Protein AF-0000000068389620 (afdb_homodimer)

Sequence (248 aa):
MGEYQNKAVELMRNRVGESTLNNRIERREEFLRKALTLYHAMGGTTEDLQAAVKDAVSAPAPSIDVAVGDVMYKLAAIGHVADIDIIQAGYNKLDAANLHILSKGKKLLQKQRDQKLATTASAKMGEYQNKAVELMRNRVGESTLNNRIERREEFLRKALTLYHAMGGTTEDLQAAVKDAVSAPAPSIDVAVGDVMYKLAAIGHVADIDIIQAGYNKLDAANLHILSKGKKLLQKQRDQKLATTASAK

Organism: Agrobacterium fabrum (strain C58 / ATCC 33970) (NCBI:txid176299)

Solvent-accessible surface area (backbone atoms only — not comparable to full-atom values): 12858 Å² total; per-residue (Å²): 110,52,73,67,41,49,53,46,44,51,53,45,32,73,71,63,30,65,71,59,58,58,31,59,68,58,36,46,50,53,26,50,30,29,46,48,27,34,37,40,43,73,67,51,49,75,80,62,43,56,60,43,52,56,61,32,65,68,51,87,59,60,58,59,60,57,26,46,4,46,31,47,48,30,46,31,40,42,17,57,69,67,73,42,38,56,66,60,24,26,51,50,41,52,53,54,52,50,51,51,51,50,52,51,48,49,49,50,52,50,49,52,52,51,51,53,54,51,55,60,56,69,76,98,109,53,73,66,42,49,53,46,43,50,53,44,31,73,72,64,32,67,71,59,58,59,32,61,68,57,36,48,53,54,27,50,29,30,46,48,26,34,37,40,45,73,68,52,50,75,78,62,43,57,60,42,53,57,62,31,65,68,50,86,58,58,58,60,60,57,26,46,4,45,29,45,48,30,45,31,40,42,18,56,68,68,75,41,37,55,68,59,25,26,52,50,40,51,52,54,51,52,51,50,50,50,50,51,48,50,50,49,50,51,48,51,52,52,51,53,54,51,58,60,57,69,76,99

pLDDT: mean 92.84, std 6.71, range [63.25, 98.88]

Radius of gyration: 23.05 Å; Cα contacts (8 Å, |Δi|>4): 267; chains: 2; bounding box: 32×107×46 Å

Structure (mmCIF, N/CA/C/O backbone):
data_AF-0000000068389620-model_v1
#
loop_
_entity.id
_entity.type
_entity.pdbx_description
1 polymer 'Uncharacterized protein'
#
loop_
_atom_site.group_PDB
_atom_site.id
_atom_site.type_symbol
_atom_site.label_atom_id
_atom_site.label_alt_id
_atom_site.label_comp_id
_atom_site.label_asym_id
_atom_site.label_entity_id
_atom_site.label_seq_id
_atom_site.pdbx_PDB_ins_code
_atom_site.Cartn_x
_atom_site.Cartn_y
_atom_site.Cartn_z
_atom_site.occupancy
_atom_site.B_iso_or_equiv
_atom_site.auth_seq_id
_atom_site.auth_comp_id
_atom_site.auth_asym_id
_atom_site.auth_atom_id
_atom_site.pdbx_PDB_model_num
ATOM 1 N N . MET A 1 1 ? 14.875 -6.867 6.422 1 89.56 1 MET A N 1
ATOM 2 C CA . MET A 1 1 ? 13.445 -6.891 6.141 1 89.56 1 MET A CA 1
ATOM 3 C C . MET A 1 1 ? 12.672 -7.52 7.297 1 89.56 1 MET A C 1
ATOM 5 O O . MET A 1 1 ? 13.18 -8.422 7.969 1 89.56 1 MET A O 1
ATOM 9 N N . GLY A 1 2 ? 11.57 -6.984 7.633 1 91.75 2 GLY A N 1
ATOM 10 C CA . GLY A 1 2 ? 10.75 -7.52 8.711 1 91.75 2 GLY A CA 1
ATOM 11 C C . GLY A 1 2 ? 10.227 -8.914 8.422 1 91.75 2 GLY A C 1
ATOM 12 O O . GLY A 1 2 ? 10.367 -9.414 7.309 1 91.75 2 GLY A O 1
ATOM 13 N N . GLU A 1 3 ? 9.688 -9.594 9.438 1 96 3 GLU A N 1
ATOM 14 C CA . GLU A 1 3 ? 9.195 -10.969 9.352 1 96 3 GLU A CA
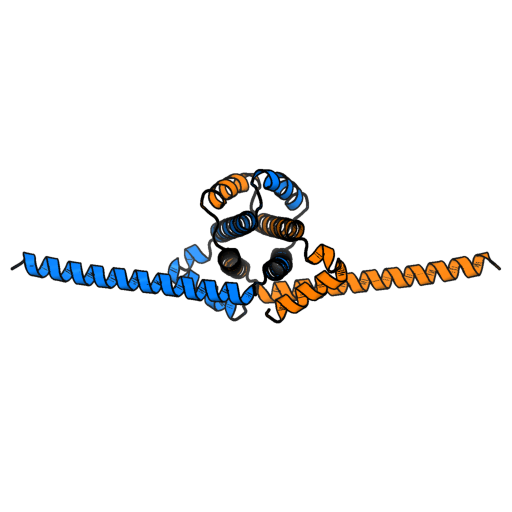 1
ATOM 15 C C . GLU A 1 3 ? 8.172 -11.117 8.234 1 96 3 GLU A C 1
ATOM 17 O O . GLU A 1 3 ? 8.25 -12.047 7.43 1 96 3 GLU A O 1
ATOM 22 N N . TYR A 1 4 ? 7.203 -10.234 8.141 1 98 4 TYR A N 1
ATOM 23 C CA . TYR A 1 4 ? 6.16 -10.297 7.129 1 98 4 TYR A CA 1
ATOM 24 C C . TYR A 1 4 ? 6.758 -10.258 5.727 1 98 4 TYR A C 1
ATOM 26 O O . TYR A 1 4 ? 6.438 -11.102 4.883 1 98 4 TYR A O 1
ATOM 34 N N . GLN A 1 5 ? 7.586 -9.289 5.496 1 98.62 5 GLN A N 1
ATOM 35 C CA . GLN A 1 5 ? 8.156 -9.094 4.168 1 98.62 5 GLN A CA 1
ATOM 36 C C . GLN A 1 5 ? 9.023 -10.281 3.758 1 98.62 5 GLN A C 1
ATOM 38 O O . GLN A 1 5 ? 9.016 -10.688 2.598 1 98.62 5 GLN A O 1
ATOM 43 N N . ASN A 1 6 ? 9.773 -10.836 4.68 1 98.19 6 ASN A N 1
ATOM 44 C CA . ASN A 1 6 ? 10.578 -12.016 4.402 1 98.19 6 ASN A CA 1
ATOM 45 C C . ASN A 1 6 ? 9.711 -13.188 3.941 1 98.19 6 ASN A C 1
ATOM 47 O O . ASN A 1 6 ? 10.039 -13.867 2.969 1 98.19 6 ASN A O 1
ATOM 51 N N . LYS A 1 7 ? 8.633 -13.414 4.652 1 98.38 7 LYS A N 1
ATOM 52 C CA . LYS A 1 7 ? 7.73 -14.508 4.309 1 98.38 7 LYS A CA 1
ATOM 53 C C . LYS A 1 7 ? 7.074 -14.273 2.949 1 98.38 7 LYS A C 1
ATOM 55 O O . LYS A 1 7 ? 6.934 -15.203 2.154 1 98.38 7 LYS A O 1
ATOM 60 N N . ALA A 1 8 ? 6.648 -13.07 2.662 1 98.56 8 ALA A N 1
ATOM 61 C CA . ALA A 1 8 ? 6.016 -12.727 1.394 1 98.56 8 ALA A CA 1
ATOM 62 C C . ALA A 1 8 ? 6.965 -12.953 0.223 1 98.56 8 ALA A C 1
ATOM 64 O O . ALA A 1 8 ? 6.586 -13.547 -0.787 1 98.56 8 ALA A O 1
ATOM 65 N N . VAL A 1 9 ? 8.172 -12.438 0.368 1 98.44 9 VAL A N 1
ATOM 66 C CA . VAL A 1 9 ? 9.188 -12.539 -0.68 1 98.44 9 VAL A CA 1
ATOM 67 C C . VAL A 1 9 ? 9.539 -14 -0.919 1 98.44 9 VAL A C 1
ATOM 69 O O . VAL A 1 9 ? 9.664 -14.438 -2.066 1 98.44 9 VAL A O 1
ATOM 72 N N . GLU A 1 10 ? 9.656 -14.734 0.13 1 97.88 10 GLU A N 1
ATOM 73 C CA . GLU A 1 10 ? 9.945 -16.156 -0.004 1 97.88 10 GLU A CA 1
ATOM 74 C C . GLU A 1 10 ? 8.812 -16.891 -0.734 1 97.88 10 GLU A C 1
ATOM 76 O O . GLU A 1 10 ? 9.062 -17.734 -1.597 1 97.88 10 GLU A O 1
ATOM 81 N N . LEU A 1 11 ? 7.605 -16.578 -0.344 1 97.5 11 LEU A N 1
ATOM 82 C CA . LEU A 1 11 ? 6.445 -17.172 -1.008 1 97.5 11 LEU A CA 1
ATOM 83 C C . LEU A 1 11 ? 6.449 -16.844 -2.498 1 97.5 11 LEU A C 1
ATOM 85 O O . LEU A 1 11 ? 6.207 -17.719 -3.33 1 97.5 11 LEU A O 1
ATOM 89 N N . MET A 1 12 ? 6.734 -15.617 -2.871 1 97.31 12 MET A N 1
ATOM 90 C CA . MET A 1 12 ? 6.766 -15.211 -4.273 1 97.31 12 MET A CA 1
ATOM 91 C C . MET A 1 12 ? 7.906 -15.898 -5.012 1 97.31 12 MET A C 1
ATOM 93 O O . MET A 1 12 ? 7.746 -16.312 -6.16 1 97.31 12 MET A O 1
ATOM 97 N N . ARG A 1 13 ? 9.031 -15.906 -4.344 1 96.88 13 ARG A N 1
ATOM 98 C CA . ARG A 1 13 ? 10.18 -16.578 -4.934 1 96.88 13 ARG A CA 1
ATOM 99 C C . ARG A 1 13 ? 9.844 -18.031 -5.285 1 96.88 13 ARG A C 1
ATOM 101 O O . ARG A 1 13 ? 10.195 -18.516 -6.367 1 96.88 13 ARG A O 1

◆ ◆ ◆ ◆

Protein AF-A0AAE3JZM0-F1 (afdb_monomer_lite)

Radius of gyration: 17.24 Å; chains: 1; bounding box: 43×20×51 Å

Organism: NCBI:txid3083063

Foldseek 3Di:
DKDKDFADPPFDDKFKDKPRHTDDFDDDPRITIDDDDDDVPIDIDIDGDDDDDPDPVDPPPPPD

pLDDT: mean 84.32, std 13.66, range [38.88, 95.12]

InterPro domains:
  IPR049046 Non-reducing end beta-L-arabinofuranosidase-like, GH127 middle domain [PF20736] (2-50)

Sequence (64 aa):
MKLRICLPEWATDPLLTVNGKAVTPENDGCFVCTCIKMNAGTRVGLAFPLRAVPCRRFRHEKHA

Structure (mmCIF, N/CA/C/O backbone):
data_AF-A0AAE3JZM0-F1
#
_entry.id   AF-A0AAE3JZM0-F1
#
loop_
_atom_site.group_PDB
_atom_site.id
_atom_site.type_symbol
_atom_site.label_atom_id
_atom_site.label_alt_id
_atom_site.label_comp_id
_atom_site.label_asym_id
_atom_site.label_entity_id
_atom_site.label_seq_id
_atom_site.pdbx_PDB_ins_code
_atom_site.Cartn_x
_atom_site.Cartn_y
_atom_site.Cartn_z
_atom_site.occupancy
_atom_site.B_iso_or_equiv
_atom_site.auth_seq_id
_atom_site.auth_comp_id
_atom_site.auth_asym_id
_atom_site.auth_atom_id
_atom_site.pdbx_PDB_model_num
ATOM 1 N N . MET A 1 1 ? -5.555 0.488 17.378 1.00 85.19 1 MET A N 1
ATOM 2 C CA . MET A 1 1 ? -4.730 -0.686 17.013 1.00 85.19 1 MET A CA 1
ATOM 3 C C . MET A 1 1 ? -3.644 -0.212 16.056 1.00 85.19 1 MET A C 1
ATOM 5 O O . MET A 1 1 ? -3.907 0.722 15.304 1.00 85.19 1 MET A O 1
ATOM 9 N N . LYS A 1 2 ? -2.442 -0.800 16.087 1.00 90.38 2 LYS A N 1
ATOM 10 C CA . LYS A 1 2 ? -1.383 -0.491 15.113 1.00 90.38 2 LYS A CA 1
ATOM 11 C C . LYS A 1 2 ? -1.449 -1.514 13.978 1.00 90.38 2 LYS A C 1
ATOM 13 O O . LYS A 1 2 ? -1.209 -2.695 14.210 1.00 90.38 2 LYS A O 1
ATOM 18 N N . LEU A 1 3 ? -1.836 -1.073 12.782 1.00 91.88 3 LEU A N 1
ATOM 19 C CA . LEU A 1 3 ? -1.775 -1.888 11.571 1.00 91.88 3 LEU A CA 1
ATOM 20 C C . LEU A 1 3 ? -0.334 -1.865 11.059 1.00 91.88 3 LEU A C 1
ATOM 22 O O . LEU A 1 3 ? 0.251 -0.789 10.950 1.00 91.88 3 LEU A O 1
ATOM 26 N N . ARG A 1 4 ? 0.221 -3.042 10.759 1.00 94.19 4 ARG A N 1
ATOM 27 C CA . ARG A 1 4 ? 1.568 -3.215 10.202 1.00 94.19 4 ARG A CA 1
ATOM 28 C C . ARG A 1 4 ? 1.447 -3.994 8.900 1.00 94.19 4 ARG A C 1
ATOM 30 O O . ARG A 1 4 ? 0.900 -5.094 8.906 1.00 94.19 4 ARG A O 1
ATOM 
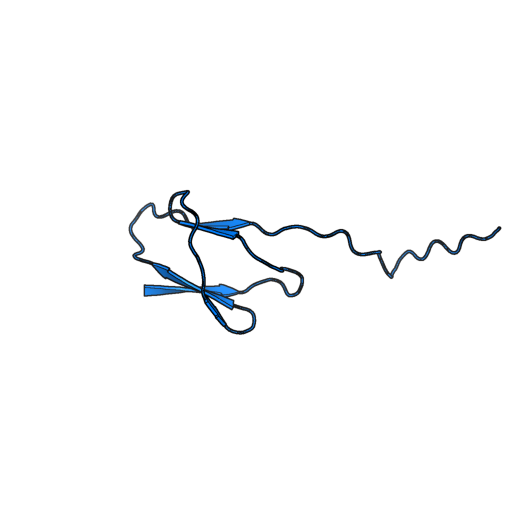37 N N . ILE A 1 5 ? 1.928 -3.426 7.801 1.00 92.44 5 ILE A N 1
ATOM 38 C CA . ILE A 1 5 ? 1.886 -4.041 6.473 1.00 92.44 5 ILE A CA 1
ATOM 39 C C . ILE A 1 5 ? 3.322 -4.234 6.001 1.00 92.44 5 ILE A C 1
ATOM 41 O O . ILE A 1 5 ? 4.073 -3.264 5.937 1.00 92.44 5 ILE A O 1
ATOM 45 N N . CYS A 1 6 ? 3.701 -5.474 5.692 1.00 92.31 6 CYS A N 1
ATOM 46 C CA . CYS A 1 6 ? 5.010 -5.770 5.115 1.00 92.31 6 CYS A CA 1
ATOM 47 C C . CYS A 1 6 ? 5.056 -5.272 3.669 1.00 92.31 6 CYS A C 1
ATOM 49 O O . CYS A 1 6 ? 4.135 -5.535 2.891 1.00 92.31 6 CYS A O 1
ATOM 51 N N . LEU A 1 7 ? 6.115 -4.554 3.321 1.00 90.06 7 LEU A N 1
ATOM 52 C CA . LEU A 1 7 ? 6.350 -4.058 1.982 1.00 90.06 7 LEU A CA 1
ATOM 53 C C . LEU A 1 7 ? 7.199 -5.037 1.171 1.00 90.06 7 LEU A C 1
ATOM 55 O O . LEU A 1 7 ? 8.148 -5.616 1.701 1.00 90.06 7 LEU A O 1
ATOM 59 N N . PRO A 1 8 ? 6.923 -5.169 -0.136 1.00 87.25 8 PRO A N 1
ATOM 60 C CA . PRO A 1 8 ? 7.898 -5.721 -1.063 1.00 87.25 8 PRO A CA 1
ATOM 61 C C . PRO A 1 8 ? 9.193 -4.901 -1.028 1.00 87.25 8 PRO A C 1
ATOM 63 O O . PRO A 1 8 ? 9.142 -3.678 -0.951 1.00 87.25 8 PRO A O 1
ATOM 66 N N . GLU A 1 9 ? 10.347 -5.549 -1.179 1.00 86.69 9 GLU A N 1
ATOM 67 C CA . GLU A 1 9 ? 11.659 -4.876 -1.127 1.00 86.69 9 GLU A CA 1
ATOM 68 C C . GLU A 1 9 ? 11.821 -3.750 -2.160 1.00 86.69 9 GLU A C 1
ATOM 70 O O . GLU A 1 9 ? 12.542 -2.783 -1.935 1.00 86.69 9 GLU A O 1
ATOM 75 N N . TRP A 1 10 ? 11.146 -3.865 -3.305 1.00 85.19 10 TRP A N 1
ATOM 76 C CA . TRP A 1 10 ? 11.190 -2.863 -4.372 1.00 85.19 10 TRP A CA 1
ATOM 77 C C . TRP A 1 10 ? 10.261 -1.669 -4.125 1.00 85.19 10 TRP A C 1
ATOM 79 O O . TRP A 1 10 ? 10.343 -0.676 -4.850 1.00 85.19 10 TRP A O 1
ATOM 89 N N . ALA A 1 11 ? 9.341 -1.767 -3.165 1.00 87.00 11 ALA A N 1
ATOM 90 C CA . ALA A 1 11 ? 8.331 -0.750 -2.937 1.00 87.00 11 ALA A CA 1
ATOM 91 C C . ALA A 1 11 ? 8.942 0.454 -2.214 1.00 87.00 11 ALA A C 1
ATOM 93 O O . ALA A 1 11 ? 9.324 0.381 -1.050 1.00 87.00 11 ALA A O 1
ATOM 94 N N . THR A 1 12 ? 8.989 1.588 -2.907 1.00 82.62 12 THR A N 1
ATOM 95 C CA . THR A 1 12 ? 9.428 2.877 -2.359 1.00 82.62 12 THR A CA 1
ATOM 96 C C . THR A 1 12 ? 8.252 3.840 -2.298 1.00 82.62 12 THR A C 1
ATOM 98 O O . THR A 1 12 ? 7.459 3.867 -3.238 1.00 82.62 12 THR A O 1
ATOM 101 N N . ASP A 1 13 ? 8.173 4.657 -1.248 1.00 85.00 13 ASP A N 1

◆ ◆ ◆ ◆

_TASK GOAL_. In the listing above, start at the line with "ATOM 62 C C", go on through the line with "ATOM 67 C C .", and copy each of those lines exactly; leave out all the rest.

_TASK OUTPUT_.
ATOM 62 C C . ALA A 1 8 ? 6.965 -12.953 0.223 1 98.56 8 ALA A C 1
ATOM 64 O O . ALA A 1 8 ? 6.586 -13.547 -0.787 1 98.56 8 ALA A O 1
ATOM 65 N N . VAL A 1 9 ? 8.172 -12.438 0.368 1 98.44 9 VAL A N 1
ATOM 66 C CA . VAL A 1 9 ? 9.188 -12.539 -0.68 1 98.44 9 VAL A CA 1
ATOM 67 C C . VAL A 1 9 ? 9.539 -14 -0.919 1 98.44 9 VAL A C 1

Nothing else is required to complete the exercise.